**TO DO:** Type out the data exactly as given. Skip any image.

**RECORDS FOR PROCESSING:**
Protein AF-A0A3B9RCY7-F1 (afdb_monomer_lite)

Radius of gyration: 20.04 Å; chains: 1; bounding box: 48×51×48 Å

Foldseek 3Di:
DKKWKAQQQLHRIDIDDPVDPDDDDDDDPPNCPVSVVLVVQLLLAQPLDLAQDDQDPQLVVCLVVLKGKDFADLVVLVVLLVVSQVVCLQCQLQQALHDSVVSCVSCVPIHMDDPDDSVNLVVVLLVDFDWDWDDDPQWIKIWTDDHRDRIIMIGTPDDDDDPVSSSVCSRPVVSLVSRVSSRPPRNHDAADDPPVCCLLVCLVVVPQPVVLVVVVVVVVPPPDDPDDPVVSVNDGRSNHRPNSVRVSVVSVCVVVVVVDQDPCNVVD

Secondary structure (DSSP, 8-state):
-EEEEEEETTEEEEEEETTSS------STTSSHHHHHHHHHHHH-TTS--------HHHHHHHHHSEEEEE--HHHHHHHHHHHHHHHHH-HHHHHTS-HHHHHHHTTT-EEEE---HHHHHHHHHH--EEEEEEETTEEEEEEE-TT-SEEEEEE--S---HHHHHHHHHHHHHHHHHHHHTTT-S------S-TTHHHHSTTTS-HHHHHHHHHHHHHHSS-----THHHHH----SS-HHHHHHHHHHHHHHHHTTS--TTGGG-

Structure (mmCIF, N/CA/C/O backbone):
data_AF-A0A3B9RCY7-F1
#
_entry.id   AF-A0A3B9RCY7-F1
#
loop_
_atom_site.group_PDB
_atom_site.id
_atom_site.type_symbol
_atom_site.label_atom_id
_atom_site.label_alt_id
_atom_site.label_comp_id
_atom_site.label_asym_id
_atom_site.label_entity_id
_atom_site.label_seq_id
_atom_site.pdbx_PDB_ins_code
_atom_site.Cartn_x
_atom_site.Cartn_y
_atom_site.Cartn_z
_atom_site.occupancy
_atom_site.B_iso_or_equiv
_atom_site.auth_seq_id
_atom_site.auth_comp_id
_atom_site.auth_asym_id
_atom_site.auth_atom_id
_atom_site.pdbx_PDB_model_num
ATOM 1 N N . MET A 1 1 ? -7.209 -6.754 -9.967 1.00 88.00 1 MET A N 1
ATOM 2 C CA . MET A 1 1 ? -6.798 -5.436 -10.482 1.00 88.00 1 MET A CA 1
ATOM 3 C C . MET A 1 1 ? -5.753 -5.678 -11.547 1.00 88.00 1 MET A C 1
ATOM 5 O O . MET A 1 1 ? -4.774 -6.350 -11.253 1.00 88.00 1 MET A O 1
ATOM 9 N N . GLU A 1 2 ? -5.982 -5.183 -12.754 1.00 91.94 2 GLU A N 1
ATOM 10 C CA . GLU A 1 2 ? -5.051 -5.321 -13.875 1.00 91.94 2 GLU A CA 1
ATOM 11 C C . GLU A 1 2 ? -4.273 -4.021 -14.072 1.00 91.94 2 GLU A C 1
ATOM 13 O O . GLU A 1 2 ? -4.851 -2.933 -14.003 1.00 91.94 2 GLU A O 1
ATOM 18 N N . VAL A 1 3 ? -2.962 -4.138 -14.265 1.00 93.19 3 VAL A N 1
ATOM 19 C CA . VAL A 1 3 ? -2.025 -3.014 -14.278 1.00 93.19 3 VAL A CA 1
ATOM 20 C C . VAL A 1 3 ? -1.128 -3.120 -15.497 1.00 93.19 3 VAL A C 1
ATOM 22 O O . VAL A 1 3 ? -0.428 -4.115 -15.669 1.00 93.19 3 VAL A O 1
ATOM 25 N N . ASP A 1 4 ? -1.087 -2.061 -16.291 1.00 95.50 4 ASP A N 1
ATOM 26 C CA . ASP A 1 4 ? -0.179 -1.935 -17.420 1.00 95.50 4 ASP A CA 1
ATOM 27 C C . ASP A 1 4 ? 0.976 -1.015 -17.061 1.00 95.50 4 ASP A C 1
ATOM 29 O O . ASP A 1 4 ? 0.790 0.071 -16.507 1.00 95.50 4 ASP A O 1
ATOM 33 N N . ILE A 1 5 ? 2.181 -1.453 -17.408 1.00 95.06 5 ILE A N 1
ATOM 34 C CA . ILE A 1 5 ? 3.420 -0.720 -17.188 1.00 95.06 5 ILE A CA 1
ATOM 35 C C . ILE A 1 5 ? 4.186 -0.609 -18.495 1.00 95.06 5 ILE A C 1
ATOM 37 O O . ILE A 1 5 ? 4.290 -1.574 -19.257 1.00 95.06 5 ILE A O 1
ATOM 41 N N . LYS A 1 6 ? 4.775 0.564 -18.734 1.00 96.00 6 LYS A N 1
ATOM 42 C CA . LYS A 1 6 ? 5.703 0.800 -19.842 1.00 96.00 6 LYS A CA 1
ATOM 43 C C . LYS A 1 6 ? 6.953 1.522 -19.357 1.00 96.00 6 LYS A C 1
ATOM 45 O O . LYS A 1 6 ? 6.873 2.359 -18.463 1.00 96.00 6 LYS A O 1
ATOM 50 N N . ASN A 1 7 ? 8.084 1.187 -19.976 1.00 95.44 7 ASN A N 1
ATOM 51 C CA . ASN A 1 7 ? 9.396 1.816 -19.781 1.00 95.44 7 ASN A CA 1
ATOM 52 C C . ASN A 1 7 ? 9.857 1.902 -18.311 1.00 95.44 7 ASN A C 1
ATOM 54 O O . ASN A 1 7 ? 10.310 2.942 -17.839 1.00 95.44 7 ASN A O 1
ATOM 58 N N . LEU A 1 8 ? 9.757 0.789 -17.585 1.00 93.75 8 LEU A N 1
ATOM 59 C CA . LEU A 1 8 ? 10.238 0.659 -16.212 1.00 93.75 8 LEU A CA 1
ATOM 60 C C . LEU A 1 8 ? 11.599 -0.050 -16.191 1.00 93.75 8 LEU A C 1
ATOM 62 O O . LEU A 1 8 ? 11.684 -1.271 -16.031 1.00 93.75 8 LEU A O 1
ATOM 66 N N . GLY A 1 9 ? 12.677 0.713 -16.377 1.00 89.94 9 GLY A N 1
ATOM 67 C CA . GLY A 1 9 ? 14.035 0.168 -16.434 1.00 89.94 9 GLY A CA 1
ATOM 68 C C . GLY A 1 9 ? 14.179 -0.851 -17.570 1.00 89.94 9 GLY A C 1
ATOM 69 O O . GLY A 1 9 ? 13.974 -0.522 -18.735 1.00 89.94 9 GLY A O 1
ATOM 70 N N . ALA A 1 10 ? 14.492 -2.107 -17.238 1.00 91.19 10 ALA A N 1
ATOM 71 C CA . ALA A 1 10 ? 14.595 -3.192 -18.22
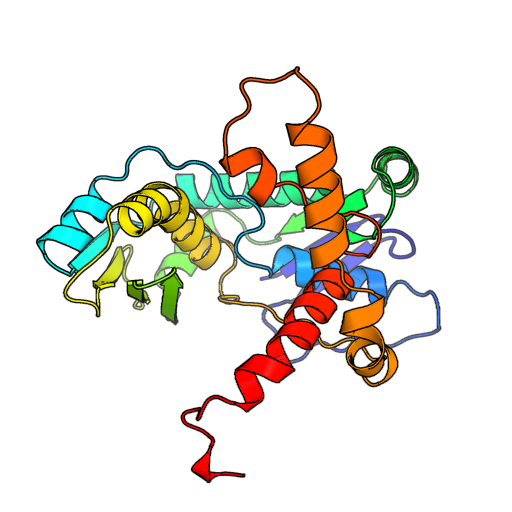3 1.00 91.19 10 ALA A CA 1
ATOM 72 C C . ALA A 1 10 ? 13.240 -3.616 -18.836 1.00 91.19 10 ALA A C 1
ATOM 74 O O . ALA A 1 10 ? 13.211 -4.315 -19.850 1.00 91.19 10 ALA A O 1
ATOM 75 N N . ILE A 1 11 ? 12.113 -3.215 -18.238 1.00 94.25 11 ILE A N 1
ATOM 76 C CA . ILE A 1 11 ? 10.770 -3.575 -18.699 1.00 94.25 11 ILE A CA 1
ATOM 77 C C . ILE A 1 11 ? 10.289 -2.538 -19.718 1.00 94.25 11 ILE A C 1
ATOM 79 O O . ILE A 1 11 ? 9.896 -1.433 -19.347 1.00 94.25 11 ILE A O 1
ATOM 83 N N . LYS A 1 12 ? 10.245 -2.904 -21.005 1.00 94.75 12 LYS A N 1
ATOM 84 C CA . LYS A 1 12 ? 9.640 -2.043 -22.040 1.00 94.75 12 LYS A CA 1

**RESULT BELOW:**
Protein AF-A0A3B9RCY7-F1 (afdb_monomer_lite)

Radius of gyration: 20.04 Å; chains: 1; bounding box: 48×51×48 Å

Foldseek 3Di:
DKKWKAQQQLHRIDIDDPVDPDDDDDDDPPNCPVSVVLVVQLLLAQPLDLAQDDQDPQLVVCLVVLKGKDFADLVVLVVLLVVSQVVCLQCQLQQALHDSVVSCVSCVPIHMDDPDDSVNLVVVLLVDFDWDWDDDPQWIKIWTDDHRDRIIMIGTPDDDDDPVSSSVCSRPVVSLVSRVSSRPPRNHDAADDPPVCCLLVCLVVVPQPVVLVVVVVVVVPPPDDPDDPVVSVNDGRSNHRPNSVRVSVVSVCVVVVVVDQDPCNVVD

Secondary structure (DSSP, 8-state):
-EEEEEEETTEEEEEEETTSS------STTSSHHHHHHHHHHHH-TTS--------HHHHHHHHHSEEEEE--HHHHHHHHHHHHHHHHH-HHHHHTS-HHHHHHHTTT-EEEE---HHHHHHHHHH--EEEEEEETTEEEEEEE-TT-SEEEEEE--S---HHHHHHHHHHHHHHHHHHHHTTT-S------S-TTHHHHSTTTS-HHHHHHHHHHHHHHSS-----THHHHH----SS-HHHHHHHHHHHHHHHHTTS--TTGGG-

Structure (mmCIF, N/CA/C/O backbone):
data_AF-A0A3B9RCY7-F1
#
_entry.id   AF-A0A3B9RCY7-F1
#
loop_
_atom_site.group_PDB
_atom_site.id
_atom_site.type_symbol
_atom_site.label_atom_id
_atom_site.label_alt_id
_atom_site.label_comp_id
_atom_site.label_asym_id
_atom_site.label_entity_id
_atom_site.label_seq_id
_atom_site.pdbx_PDB_ins_code
_atom_site.Cartn_x
_atom_site.Cartn_y
_atom_site.Cartn_z
_atom_site.occupancy
_atom_site.B_iso_or_equiv
_atom_site.auth_seq_id
_atom_site.auth_comp_id
_atom_site.auth_asym_id
_atom_site.auth_atom_id
_atom_site.pdbx_PDB_model_num
ATOM 1 N N . MET A 1 1 ? -7.209 -6.754 -9.967 1.00 88.00 1 MET A N 1
ATOM 2 C CA . MET A 1 1 ? -6.798 -5.436 -10.482 1.00 88.00 1 MET A CA 1
ATOM 3 C C . MET A 1 1 ? -5.753 -5.678 -11.547 1.00 88.00 1 MET A C 1
ATOM 5 O O . MET A 1 1 ? -4.774 -6.350 -11.253 1.00 88.00 1 MET A O 1
ATOM 9 N N . GLU A 1 2 ? -5.982 -5.183 -12.754 1.00 91.94 2 GLU A N 1
ATOM 10 C CA . GLU A 1 2 ? -5.051 -5.321 -13.875 1.00 91.94 2 GLU A CA 1
ATOM 11 C C . GLU A 1 2 ? -4.273 -4.021 -14.072 1.00 91.94 2 GLU A C 1
ATOM 13 O O . GLU A 1 2 ? -4.851 -2.933 -14.003 1.00 91.94 2 GLU A O 1
ATOM 18 N N . VAL A 1 3 ? -2.962 -4.138 -14.265 1.00 93.19 3 VAL A N 1
ATOM 19 C CA . VAL A 1 3 ? -2.025 -3.014 -14.278 1.00 93.19 3 VAL A CA 1
ATOM 20 C C . VAL A 1 3 ? -1.128 -3.120 -15.497 1.00 93.19 3 VAL A C 1
ATOM 22 O O . VAL A 1 3 ? -0.428 -4.115 -15.669 1.00 93.19 3 VAL A O 1
ATOM 25 N N . ASP A 1 4 ? -1.087 -2.061 -16.291 1.00 95.50 4 ASP A N 1
ATOM 26 C CA . ASP A 1 4 ? -0.179 -1.935 -17.420 1.00 95.50 4 ASP A CA 1
ATOM 27 C C . ASP A 1 4 ? 0.976 -1.015 -17.061 1.00 95.50 4 ASP A C 1
ATOM 29 O O . ASP A 1 4 ? 0.790 0.071 -16.507 1.00 95.50 4 ASP A O 1
ATOM 33 N N . ILE A 1 5 ? 2.181 -1.453 -17.408 1.00 95.06 5 ILE A N 1
ATOM 34 C CA . ILE A 1 5 ? 3.420 -0.720 -17.188 1.00 95.06 5 ILE A CA 1
ATOM 35 C C . ILE A 1 5 ? 4.186 -0.609 -18.495 1.00 95.06 5 ILE A C 1
ATOM 37 O O . ILE A 1 5 ? 4.290 -1.574 -19.257 1.00 95.06 5 ILE A O 1
ATOM 41 N N . LYS A 1 6 ? 4.775 0.564 -18.734 1.00 96.00 6 LYS A N 1
ATOM 42 C CA . LYS A 1 6 ? 5.703 0.800 -19.842 1.00 96.00 6 LYS A CA 1
ATOM 43 C C . LYS A 1 6 ? 6.953 1.522 -19.357 1.00 96.00 6 LYS A C 1
ATOM 45 O O . LYS A 1 6 ? 6.873 2.359 -18.463 1.00 96.00 6 LYS A O 1
ATOM 50 N N . ASN A 1 7 ? 8.084 1.187 -19.976 1.00 95.44 7 ASN A N 1
ATOM 51 C CA . ASN A 1 7 ? 9.396 1.816 -19.781 1.00 95.44 7 ASN A CA 1
ATOM 52 C C . ASN A 1 7 ? 9.857 1.902 -18.311 1.00 95.44 7 ASN A C 1
ATOM 54 O O . ASN A 1 7 ? 10.310 2.942 -17.839 1.00 95.44 7 ASN A O 1
ATOM 58 N N . LEU A 1 8 ? 9.757 0.789 -17.585 1.00 93.75 8 LEU A N 1
ATOM 59 C CA . LEU A 1 8 ? 10.238 0.659 -16.212 1.00 93.75 8 LEU A CA 1
ATOM 60 C C . LEU A 1 8 ? 11.599 -0.050 -16.191 1.00 93.75 8 LEU A C 1
ATOM 62 O O . LEU A 1 8 ? 11.684 -1.271 -16.031 1.00 93.75 8 LEU A O 1
ATOM 66 N N . GLY A 1 9 ? 12.677 0.713 -16.377 1.00 89.94 9 GLY A N 1
ATOM 67 C CA . GLY A 1 9 ? 14.035 0.168 -16.434 1.00 89.94 9 GLY A CA 1
ATOM 68 C C . GLY A 1 9 ? 14.179 -0.851 -17.570 1.00 89.94 9 GLY A C 1
ATOM 69 O O . GLY A 1 9 ? 13.974 -0.522 -18.735 1.00 89.94 9 GLY A O 1
ATOM 70 N N . ALA A 1 10 ? 14.492 -2.107 -17.238 1.00 91.19 10 ALA A N 1
ATOM 71 C CA . ALA A 1 10 ? 14.595 -3.192 -18.22
3 1.00 91.19 10 ALA A CA 1
ATOM 72 C C . ALA A 1 10 ? 13.240 -3.616 -18.836 1.00 91.19 10 ALA A C 1
ATOM 74 O O . ALA A 1 10 ? 13.211 -4.315 -19.850 1.00 91.19 10 ALA A O 1
ATOM 75 N N . ILE A 1 11 ? 12.113 -3.215 -18.238 1.00 94.25 11 ILE A N 1
ATOM 76 C CA . ILE A 1 11 ? 10.770 -3.575 -18.699 1.00 94.25 11 ILE A CA 1
ATOM 77 C C . ILE A 1 11 ? 10.289 -2.538 -19.718 1.00 94.25 11 ILE A C 1
ATOM 79 O O . ILE A 1 11 ? 9.896 -1.433 -19.347 1.00 94.25 11 ILE A O 1
ATOM 83 N N . LYS A 1 12 ? 10.245 -2.904 -21.005 1.00 94.75 12 LYS A N 1
ATOM 84 C CA . LYS A 1 12 ? 9.640 -2.043 -22.040 1.00 94.75 12 LYS A CA 1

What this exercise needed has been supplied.